=== Data shown ===

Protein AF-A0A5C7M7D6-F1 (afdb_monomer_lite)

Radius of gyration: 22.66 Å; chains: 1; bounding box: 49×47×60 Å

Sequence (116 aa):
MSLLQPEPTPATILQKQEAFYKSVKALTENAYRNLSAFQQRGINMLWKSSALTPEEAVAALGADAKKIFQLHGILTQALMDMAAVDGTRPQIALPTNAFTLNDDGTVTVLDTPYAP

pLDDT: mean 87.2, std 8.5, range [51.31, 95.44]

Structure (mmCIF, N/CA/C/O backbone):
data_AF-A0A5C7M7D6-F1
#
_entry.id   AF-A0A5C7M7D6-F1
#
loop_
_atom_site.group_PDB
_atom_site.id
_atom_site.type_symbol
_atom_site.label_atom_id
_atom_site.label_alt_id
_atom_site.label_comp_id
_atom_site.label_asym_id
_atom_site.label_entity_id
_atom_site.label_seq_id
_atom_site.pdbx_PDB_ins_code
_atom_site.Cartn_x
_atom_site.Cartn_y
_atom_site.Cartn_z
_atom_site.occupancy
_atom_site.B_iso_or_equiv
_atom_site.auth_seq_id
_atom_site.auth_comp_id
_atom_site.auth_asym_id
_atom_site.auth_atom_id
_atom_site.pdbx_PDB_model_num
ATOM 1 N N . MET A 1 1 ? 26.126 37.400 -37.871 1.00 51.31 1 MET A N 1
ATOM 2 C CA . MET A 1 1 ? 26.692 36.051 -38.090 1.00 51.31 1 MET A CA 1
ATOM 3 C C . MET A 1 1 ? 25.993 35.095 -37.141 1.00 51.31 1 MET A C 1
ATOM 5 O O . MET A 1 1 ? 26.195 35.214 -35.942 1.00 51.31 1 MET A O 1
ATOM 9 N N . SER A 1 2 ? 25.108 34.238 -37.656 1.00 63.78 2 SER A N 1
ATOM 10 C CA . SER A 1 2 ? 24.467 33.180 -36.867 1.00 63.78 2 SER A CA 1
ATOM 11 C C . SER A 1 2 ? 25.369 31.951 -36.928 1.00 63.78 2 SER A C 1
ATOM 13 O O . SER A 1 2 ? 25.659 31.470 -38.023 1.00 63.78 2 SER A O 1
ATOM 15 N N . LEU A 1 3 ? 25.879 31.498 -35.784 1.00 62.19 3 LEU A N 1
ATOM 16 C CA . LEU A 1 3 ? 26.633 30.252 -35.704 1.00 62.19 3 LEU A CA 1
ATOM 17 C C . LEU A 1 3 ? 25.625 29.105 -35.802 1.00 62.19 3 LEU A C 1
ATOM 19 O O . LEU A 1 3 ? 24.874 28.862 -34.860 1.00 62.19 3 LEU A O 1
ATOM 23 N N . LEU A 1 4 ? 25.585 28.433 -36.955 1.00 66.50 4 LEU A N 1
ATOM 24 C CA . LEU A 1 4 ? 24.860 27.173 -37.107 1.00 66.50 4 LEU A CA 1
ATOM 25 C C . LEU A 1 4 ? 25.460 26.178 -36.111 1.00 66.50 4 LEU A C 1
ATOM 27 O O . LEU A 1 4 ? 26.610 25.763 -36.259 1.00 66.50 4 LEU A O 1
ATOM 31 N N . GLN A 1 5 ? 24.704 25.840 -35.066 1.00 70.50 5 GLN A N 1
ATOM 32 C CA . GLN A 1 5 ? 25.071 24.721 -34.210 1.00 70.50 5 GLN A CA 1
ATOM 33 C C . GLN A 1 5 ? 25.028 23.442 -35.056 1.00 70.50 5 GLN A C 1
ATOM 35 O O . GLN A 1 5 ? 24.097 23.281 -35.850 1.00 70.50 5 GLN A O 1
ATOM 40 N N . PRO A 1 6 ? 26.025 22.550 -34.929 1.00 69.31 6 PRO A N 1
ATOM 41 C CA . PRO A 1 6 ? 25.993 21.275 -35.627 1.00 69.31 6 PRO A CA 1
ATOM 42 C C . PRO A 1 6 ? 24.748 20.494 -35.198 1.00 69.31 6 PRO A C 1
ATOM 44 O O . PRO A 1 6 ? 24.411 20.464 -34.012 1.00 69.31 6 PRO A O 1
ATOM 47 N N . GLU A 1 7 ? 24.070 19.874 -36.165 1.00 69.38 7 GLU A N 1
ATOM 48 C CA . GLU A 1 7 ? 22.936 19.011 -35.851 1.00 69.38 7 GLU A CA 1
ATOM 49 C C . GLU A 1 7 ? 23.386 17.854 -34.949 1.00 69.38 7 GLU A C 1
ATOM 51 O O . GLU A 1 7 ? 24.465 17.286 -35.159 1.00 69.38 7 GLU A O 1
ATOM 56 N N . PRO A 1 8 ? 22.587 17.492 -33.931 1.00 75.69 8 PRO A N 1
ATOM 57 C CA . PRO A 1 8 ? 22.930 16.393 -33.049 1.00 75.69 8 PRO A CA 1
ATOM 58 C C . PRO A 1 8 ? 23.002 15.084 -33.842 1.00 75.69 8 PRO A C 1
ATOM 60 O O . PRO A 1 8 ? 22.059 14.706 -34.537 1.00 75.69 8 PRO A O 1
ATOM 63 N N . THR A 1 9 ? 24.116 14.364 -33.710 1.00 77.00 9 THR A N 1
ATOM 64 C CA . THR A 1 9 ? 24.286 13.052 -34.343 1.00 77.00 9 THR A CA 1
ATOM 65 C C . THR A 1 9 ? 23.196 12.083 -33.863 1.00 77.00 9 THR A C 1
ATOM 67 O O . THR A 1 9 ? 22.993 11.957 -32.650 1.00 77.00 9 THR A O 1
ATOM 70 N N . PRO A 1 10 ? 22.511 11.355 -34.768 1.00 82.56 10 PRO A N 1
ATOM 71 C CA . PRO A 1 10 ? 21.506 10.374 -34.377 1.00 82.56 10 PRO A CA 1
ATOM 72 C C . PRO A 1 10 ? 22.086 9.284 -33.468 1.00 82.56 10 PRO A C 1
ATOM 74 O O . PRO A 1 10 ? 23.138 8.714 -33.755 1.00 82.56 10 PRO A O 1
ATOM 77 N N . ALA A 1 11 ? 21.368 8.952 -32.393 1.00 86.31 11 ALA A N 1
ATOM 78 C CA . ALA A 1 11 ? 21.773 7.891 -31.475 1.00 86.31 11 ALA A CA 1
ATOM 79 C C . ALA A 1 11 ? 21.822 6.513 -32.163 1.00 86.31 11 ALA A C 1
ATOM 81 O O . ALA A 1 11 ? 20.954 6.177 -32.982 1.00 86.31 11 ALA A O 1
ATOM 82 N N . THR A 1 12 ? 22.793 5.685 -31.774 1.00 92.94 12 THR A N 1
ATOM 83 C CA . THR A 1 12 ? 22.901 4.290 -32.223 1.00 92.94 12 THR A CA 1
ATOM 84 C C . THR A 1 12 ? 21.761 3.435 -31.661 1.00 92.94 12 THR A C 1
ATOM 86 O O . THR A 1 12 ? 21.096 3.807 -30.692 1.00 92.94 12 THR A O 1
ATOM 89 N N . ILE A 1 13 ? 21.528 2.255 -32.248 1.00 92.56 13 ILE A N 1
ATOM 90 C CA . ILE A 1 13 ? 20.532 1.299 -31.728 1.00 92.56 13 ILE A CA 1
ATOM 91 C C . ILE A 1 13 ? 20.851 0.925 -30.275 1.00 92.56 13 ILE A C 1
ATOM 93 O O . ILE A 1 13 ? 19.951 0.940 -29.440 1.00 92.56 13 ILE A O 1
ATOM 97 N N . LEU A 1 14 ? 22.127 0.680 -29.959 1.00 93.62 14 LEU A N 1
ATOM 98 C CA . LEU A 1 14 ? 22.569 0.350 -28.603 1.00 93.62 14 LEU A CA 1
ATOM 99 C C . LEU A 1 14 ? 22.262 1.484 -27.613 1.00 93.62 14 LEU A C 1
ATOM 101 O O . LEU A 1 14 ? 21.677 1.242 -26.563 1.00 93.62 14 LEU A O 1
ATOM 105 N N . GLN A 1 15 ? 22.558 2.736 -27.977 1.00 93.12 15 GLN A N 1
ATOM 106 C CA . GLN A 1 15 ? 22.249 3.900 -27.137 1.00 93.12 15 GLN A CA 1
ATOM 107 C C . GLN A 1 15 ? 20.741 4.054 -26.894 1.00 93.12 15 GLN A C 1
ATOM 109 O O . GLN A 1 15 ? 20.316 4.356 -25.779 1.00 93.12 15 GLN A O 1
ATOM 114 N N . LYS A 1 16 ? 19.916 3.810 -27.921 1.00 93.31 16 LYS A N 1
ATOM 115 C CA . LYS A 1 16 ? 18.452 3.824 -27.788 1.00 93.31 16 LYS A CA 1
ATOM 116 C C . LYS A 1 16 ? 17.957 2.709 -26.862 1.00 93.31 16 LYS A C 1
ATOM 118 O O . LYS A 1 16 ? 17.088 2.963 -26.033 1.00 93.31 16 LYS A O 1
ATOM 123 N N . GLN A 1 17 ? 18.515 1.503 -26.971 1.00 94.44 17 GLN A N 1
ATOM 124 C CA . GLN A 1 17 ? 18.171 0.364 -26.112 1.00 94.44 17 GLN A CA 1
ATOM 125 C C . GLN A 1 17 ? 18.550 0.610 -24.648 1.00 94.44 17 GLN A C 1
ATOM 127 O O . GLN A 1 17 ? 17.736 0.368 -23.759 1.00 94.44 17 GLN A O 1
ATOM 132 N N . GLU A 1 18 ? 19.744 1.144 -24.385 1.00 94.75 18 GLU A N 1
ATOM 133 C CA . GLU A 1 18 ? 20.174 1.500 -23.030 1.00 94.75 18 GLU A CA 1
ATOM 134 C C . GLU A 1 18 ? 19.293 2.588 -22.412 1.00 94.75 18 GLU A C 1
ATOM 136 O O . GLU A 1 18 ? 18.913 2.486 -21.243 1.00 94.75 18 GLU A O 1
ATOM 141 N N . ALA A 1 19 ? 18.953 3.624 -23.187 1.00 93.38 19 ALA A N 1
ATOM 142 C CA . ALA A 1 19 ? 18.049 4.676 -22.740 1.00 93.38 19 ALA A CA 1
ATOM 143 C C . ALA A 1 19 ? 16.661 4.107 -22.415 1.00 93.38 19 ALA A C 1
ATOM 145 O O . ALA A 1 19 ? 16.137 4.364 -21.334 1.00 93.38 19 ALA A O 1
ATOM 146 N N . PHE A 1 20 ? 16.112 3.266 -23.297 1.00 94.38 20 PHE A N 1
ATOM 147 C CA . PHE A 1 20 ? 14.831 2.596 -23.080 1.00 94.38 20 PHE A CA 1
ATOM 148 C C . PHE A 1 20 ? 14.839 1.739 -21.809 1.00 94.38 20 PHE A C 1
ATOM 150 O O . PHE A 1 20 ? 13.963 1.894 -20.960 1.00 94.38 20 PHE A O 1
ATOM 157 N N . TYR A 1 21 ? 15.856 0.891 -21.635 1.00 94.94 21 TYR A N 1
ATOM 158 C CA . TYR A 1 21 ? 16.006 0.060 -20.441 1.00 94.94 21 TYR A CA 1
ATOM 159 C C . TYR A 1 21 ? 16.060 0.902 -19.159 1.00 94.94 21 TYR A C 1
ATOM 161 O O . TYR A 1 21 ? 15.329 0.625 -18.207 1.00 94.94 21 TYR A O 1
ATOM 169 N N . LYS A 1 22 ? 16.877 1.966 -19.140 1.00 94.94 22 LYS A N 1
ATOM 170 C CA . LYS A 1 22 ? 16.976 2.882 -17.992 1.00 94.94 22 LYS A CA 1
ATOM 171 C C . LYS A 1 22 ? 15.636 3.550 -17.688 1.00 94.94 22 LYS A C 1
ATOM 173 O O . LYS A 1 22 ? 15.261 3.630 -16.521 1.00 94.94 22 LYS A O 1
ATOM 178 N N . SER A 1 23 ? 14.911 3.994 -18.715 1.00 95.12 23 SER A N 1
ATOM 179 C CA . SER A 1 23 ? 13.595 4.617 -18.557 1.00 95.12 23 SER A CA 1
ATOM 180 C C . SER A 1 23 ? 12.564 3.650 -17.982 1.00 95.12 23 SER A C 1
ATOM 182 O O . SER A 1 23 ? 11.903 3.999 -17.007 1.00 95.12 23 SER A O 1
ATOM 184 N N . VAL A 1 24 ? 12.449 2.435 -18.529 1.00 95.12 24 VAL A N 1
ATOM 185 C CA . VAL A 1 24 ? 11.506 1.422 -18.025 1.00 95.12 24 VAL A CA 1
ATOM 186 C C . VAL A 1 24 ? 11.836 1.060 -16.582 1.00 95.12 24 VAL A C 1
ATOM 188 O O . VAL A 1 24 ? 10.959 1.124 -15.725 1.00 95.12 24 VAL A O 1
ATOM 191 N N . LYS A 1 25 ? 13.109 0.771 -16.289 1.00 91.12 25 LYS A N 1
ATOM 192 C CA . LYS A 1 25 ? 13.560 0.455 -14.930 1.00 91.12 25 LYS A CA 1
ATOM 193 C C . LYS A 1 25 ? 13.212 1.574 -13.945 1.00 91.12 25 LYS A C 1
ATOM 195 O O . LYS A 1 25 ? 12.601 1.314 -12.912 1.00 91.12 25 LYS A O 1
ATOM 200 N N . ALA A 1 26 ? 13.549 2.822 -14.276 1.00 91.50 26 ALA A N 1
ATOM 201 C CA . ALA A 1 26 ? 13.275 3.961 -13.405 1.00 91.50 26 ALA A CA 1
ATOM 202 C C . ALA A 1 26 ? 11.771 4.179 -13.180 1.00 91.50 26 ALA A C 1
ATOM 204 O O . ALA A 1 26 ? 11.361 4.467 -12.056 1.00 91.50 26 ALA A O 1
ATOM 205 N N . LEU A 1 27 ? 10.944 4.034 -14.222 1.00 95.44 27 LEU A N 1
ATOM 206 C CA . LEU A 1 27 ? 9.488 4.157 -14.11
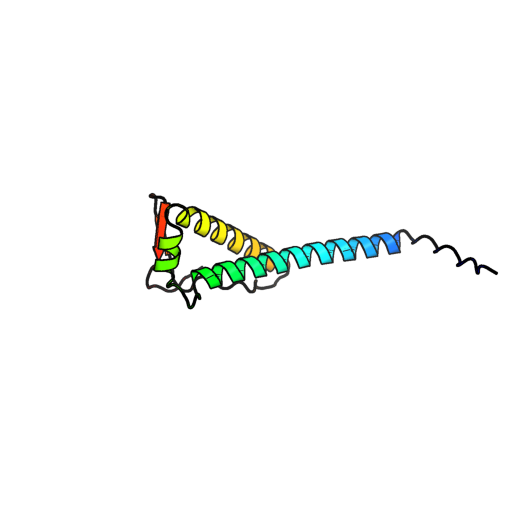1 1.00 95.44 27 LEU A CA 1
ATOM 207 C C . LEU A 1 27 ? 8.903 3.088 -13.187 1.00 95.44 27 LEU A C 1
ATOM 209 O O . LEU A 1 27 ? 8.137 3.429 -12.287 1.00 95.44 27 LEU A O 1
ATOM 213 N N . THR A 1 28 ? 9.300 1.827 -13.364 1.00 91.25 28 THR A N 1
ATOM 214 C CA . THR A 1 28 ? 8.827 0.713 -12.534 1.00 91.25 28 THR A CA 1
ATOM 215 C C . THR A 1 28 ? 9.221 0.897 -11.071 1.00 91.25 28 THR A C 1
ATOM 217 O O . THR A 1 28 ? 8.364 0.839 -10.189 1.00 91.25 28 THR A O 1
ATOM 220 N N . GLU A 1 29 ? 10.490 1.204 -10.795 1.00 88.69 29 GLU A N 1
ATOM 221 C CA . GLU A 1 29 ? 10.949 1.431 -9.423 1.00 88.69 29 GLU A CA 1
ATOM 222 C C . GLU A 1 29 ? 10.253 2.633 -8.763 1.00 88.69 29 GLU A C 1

--

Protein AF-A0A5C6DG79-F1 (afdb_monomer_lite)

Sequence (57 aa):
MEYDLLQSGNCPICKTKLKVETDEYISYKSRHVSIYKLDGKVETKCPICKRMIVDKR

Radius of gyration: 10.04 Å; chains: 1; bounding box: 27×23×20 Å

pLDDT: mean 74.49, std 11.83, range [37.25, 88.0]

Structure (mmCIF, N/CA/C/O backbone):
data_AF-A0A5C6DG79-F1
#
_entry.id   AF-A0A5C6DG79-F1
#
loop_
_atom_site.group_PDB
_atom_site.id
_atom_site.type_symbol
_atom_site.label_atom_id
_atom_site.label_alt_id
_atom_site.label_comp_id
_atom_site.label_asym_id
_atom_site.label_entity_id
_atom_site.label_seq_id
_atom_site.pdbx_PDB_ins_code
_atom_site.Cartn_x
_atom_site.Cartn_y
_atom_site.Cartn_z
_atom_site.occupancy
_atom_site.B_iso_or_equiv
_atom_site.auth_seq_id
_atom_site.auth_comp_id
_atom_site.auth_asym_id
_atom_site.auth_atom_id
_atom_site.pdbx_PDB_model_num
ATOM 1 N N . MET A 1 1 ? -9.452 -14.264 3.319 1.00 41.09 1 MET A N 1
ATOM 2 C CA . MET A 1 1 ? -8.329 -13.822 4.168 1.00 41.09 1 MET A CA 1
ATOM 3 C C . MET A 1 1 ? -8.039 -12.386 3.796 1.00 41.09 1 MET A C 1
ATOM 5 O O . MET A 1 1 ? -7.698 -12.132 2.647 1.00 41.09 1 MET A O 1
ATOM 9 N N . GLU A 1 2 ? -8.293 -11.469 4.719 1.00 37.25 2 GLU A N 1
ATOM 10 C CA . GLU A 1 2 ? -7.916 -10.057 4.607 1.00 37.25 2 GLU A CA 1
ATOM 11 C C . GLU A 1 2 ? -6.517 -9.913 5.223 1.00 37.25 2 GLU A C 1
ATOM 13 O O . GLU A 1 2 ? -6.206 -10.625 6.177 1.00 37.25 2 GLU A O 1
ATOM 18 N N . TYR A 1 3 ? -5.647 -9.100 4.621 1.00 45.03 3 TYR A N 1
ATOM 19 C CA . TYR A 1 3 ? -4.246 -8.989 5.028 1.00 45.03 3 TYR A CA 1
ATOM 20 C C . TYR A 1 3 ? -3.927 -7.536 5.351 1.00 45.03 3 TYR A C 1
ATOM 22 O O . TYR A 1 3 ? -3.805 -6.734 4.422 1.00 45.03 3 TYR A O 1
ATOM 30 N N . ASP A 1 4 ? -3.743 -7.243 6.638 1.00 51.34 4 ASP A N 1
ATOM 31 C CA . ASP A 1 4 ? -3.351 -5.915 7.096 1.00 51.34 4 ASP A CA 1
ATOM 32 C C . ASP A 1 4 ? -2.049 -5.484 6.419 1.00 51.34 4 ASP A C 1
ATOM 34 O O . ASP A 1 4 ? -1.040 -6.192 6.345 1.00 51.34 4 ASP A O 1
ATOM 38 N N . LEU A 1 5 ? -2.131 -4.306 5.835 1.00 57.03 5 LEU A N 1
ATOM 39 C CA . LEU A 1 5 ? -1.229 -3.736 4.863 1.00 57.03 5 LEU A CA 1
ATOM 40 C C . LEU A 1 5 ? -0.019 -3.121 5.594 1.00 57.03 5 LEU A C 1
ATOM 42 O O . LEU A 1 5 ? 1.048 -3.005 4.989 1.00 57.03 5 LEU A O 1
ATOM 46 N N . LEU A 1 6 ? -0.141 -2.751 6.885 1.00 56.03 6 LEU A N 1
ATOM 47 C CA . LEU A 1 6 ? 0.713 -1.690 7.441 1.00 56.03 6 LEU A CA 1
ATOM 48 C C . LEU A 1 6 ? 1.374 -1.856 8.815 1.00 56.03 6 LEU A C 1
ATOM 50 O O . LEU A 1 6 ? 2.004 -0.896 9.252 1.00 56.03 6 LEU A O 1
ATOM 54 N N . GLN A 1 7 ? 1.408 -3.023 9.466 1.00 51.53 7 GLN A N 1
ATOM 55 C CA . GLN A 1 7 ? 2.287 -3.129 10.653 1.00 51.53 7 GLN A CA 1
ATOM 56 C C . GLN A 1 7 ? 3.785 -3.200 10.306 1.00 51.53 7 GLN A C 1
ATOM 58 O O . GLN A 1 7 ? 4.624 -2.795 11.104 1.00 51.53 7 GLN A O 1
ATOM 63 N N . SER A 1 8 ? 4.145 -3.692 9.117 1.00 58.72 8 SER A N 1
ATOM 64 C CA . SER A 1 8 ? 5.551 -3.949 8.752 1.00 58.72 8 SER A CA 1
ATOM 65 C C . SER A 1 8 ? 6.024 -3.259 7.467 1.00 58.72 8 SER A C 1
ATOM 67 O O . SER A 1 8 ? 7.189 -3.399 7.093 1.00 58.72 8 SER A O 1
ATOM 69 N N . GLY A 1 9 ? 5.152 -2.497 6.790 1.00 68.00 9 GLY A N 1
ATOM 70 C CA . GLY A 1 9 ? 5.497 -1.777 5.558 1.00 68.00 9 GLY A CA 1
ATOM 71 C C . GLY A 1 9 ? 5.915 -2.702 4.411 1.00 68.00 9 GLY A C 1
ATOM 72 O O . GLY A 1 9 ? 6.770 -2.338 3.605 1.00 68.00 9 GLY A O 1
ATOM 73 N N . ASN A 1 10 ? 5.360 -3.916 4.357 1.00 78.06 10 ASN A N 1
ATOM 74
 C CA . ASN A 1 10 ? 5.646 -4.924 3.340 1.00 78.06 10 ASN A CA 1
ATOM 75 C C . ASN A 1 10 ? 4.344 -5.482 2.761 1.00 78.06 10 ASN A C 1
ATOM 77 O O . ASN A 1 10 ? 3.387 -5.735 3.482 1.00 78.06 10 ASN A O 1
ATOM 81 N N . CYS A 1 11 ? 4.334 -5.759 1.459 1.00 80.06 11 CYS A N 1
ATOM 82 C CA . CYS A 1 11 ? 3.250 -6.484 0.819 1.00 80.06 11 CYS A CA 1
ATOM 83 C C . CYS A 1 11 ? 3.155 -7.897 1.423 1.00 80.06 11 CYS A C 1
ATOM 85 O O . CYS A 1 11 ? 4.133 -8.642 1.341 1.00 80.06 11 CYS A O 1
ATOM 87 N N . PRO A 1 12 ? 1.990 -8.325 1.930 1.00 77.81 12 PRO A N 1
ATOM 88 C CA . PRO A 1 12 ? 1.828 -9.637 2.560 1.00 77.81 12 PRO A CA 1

=== Work to complete ===
Copy each line from the records above that includes the string "bounding".

=== Expected output ===
Radius of gyration: 22.66 Å; chains: 1; bounding box: 49×47×60 Å
Radius of gyration: 10.04 Å; chains: 1; bounding box: 27×23×20 Å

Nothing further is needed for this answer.